DATA TO EXAMINE:
++++++++++++++++++++

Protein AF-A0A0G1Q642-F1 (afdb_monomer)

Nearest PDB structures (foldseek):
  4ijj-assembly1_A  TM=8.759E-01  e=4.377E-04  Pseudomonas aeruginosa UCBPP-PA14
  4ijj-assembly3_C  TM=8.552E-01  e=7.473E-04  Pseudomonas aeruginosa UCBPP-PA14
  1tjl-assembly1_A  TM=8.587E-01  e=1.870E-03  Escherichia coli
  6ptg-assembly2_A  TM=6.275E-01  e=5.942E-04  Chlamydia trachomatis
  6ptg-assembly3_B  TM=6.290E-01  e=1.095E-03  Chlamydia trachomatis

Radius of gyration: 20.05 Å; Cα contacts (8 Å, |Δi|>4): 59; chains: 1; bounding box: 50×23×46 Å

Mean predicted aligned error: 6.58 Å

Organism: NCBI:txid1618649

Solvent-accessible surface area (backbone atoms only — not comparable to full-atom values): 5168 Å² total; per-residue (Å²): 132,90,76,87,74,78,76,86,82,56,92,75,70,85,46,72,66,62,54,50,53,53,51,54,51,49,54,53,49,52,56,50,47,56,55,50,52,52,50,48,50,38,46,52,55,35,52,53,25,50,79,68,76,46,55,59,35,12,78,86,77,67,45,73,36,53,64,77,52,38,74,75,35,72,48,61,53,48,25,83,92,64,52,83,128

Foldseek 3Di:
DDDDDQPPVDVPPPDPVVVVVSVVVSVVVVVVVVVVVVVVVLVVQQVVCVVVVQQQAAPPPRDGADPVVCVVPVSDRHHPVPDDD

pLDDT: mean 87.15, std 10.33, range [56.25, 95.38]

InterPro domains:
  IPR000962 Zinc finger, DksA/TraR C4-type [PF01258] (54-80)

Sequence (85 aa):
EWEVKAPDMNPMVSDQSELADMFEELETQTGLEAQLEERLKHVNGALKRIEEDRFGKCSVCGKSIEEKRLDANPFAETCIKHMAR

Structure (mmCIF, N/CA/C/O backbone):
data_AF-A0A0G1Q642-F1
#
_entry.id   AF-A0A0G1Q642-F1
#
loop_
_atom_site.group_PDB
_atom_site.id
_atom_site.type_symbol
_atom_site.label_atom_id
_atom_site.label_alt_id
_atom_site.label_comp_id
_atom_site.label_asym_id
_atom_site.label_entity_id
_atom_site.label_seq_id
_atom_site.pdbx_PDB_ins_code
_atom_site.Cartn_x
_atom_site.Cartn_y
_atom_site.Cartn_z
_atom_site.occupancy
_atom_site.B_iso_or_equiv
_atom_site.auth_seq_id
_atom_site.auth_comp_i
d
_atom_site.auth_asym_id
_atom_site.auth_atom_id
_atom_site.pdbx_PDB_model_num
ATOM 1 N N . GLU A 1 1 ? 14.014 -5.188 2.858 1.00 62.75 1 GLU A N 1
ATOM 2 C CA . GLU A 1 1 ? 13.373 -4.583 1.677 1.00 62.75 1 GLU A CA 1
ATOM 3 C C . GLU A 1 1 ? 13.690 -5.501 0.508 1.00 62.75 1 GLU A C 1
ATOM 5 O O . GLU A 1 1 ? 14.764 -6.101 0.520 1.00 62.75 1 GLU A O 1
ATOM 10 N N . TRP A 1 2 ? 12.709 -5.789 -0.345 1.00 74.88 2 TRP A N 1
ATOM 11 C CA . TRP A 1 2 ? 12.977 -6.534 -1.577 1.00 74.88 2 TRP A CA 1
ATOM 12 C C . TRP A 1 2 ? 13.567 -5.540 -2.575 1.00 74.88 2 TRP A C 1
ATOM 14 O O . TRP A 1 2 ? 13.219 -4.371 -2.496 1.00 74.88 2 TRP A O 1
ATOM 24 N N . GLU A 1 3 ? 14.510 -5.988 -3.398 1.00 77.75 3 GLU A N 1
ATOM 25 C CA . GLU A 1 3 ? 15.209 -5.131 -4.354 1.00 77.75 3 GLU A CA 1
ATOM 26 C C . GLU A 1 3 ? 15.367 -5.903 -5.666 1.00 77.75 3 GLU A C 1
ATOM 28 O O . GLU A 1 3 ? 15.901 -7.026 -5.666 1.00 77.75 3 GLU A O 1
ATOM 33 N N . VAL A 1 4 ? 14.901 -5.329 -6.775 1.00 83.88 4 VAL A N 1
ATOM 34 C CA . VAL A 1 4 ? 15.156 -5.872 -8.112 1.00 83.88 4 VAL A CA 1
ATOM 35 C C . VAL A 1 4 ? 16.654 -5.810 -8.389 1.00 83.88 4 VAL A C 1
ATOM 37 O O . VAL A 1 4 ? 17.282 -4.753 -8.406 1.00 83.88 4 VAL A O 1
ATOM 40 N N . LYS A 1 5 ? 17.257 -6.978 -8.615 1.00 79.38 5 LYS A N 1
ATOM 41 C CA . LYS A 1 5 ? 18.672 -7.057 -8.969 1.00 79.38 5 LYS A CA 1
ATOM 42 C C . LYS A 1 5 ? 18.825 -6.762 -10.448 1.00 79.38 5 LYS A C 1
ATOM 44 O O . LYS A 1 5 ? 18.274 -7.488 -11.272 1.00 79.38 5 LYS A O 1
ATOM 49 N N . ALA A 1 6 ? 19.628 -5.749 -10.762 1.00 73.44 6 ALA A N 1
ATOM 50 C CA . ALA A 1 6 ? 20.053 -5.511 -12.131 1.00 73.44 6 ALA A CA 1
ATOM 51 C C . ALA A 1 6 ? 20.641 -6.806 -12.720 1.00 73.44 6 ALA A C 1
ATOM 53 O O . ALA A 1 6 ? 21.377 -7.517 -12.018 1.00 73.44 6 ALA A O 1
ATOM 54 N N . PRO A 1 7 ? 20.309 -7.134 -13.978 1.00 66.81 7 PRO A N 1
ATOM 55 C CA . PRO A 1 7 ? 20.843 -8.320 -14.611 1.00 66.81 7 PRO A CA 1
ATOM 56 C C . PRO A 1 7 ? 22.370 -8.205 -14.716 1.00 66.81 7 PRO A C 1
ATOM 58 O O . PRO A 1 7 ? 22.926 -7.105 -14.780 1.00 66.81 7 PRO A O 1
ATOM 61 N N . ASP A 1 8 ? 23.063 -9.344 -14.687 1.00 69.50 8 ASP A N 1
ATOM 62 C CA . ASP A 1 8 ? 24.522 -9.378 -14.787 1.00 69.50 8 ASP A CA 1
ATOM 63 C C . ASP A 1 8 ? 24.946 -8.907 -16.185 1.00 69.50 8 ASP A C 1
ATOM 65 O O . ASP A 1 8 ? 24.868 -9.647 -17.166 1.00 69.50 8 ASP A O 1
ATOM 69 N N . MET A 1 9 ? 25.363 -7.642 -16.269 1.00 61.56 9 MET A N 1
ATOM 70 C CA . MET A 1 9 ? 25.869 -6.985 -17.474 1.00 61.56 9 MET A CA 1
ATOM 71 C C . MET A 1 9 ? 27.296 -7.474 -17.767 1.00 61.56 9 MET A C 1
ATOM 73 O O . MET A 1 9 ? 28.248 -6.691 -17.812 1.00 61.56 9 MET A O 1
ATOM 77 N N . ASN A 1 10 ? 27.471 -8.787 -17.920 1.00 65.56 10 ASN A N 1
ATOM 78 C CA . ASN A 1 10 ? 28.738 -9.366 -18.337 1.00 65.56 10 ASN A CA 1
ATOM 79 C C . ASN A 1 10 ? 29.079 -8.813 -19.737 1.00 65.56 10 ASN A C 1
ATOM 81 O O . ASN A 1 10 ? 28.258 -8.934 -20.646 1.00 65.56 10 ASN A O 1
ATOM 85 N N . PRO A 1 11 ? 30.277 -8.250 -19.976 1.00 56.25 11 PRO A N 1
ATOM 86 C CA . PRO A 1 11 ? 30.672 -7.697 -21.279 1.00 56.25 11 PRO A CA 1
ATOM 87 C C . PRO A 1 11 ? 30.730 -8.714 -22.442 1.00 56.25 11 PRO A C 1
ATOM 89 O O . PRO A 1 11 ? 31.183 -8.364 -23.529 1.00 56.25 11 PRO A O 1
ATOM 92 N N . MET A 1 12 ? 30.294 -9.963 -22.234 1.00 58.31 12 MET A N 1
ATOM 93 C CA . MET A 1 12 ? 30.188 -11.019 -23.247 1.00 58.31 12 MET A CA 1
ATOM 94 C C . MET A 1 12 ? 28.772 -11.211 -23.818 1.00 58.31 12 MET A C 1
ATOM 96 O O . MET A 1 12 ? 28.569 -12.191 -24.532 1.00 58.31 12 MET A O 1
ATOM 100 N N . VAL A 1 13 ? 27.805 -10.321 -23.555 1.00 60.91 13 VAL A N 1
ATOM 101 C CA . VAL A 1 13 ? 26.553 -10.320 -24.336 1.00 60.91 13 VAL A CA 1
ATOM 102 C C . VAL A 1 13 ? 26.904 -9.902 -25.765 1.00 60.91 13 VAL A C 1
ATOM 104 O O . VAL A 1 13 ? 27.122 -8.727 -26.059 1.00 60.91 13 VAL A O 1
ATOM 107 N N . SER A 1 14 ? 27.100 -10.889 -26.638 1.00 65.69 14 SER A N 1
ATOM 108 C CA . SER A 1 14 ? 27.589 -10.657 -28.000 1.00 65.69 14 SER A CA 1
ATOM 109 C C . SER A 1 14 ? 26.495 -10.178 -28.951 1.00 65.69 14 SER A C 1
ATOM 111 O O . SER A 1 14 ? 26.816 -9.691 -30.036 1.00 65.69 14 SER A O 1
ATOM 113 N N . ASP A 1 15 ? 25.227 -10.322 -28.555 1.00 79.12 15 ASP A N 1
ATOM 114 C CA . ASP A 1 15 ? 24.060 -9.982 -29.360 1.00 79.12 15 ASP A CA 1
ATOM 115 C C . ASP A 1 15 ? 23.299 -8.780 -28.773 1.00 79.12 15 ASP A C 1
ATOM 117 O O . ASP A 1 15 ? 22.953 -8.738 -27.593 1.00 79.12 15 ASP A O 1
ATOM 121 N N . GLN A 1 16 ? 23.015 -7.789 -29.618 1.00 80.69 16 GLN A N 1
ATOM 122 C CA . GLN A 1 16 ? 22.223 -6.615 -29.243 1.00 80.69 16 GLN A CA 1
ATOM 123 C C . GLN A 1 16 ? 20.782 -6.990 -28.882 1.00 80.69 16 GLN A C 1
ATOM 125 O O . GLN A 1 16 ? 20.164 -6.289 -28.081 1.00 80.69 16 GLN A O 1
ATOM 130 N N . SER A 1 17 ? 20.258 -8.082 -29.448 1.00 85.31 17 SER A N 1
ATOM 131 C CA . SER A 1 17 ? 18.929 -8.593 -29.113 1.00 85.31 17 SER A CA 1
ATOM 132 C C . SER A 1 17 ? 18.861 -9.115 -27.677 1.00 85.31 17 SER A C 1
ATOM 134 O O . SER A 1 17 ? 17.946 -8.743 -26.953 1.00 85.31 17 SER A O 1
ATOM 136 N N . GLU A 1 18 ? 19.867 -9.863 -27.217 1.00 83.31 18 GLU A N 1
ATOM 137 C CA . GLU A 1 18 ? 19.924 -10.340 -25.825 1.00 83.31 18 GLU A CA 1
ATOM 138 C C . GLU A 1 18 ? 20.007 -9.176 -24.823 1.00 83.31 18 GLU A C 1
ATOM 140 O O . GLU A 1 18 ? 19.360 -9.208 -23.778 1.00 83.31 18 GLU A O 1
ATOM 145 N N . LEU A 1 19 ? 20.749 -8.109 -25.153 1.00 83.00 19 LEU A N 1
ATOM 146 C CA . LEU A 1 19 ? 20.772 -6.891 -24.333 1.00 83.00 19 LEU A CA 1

++++++++++++++++++++

ASSIGNMENT: If a line in the records contains "aeruginosa", report it.

EXPECTED ANSWER:
  4ijj-assembly1_A  TM=8.759E-01  e=4.377E-04  Pseudomonas aeruginosa UCBPP-PA14
  4ijj-assembly3_C  TM=8.552E-01  e=7.473E-04  Pseudomonas aeruginosa UCBPP-PA14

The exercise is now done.